- **WHAT YOU HAVE TO DO**
Starting with the line that contains "ATOM 19 C CA" and stopping after the line that contains "ATOM 44 N N", copy the entries below exactly. Include nothing else.

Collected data

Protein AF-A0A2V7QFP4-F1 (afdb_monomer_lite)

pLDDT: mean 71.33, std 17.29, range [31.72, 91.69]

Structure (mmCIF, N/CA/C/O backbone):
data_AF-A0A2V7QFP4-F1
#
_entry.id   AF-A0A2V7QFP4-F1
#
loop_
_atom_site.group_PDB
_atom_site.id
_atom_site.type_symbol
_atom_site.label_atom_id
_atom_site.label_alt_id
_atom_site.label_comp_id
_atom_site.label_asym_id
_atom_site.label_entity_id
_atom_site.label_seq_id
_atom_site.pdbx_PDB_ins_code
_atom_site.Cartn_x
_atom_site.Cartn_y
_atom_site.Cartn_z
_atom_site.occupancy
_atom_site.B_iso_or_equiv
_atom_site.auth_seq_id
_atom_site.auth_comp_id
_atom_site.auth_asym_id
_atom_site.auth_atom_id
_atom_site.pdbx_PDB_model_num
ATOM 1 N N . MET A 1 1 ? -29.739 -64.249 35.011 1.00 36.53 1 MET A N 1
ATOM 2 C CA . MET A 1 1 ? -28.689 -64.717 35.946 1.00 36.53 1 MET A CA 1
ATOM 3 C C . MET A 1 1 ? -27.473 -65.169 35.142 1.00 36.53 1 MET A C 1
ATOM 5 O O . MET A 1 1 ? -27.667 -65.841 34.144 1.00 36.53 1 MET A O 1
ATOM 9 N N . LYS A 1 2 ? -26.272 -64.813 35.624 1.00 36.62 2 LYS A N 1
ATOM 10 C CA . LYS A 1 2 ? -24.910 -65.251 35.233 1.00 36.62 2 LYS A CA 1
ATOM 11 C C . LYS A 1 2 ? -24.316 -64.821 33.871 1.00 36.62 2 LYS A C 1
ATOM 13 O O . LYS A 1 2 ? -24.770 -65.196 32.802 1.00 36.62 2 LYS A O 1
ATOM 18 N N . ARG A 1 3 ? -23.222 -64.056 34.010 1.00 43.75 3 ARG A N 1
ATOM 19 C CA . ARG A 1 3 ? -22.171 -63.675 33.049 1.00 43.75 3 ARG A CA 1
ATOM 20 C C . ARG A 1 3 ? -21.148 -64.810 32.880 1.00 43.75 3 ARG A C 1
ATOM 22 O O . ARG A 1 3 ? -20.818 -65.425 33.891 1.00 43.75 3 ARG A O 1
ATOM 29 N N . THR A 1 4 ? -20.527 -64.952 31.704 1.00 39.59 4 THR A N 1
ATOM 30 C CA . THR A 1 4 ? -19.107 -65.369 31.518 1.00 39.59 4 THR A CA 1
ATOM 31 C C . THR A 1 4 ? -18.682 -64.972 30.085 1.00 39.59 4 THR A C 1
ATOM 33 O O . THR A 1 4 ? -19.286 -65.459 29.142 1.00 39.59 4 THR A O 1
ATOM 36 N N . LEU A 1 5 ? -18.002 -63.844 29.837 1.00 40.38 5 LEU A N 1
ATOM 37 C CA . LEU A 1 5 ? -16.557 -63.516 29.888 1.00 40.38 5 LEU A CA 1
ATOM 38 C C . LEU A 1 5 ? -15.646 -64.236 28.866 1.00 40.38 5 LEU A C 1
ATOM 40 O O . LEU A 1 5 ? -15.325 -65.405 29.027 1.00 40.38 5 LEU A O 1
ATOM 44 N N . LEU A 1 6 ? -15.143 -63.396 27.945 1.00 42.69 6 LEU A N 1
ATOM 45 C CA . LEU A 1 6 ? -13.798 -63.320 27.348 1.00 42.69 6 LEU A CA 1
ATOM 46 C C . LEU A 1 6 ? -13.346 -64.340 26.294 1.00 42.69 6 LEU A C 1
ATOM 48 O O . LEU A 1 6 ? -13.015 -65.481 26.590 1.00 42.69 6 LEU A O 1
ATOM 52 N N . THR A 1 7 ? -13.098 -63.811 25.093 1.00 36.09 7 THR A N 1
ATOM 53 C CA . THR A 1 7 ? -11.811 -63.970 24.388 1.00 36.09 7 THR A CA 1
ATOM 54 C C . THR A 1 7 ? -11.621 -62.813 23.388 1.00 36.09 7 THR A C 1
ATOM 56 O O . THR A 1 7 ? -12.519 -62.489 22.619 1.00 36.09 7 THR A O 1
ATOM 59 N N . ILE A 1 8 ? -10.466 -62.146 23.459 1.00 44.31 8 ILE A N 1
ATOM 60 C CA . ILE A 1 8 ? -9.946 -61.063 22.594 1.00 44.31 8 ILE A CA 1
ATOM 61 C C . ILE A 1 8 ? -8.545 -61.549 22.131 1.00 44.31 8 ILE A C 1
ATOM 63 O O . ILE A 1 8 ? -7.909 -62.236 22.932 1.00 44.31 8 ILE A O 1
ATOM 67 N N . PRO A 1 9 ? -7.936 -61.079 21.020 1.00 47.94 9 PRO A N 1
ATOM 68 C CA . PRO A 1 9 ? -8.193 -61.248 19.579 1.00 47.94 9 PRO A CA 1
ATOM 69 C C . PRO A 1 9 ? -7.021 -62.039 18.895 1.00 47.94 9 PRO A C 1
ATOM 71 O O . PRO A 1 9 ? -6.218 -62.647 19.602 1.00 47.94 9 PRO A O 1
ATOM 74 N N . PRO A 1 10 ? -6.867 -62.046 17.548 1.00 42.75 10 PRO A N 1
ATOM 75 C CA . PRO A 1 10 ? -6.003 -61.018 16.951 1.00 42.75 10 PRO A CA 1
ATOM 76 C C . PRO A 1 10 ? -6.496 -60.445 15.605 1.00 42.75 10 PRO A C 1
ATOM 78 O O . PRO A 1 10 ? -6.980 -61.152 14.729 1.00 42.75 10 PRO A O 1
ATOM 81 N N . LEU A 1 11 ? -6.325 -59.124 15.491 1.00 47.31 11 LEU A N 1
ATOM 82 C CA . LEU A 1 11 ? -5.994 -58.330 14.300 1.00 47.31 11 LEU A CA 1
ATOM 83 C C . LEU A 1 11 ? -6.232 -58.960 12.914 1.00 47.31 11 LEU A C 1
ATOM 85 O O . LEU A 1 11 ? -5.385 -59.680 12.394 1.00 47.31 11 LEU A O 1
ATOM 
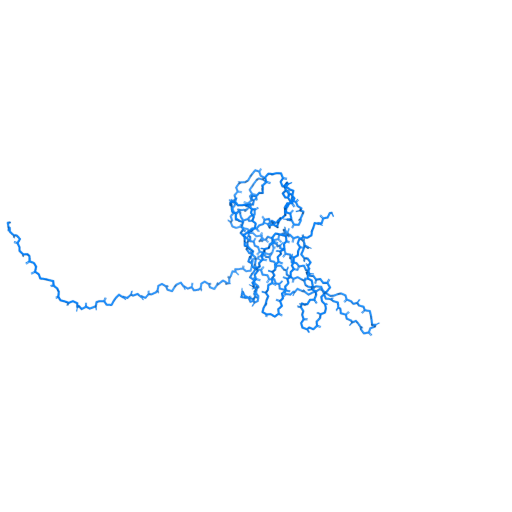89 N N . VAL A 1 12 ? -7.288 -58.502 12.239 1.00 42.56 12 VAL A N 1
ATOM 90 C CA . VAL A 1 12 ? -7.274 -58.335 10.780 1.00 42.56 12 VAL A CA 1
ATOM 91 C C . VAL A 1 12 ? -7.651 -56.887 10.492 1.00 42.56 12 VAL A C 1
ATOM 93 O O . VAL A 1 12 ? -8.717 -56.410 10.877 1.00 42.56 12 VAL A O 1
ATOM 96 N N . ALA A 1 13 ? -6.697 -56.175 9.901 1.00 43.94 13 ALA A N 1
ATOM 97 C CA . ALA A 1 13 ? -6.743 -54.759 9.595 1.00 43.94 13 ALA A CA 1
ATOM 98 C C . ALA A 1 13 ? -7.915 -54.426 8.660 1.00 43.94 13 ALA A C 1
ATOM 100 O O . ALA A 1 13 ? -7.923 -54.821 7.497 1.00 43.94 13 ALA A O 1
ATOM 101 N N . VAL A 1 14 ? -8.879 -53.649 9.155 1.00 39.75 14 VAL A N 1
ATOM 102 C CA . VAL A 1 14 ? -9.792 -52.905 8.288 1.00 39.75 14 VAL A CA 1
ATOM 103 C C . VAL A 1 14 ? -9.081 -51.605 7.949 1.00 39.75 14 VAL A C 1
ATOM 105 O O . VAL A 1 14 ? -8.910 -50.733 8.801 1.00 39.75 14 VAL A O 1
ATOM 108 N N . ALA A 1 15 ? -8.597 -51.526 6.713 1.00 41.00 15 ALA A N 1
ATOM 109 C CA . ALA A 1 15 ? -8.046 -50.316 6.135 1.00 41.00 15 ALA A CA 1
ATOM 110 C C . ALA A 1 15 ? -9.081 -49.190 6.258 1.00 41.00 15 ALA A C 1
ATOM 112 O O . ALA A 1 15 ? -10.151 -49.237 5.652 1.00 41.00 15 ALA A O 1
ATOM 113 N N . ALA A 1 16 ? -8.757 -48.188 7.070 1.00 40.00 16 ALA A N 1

- **YOUR SOLUTION**
ATOM 19 C CA . ARG A 1 3 ? -22.171 -63.675 33.049 1.00 43.75 3 ARG A CA 1
ATOM 20 C C . ARG A 1 3 ? -21.148 -64.810 32.880 1.00 43.75 3 ARG A C 1
ATOM 22 O O . ARG A 1 3 ? -20.818 -65.425 33.891 1.00 43.75 3 ARG A O 1
ATOM 29 N N . THR A 1 4 ? -20.527 -64.952 31.704 1.00 39.59 4 THR A N 1
ATOM 30 C CA . THR A 1 4 ? -19.107 -65.369 31.518 1.00 39.59 4 THR A CA 1
ATOM 31 C C . THR A 1 4 ? -18.682 -64.972 30.085 1.00 39.59 4 THR A C 1
ATOM 33 O O . THR A 1 4 ? -19.286 -65.459 29.142 1.00 39.59 4 THR A O 1
ATOM 36 N N . LEU A 1 5 ? -18.002 -63.844 29.837 1.00 40.38 5 LEU A N 1
ATOM 37 C CA . LEU A 1 5 ? -16.557 -63.516 29.888 1.00 40.38 5 LEU A CA 1
ATOM 38 C C . LEU A 1 5 ? -15.646 -64.236 28.866 1.00 40.38 5 LEU A C 1
ATOM 40 O O . LEU A 1 5 ? -15.325 -65.405 29.027 1.00 40.38 5 LEU A O 1
ATOM 44 N N . LEU A 1 6 ? -15.143 -63.396 27.945 1.00 42.69 6 LEU A N 1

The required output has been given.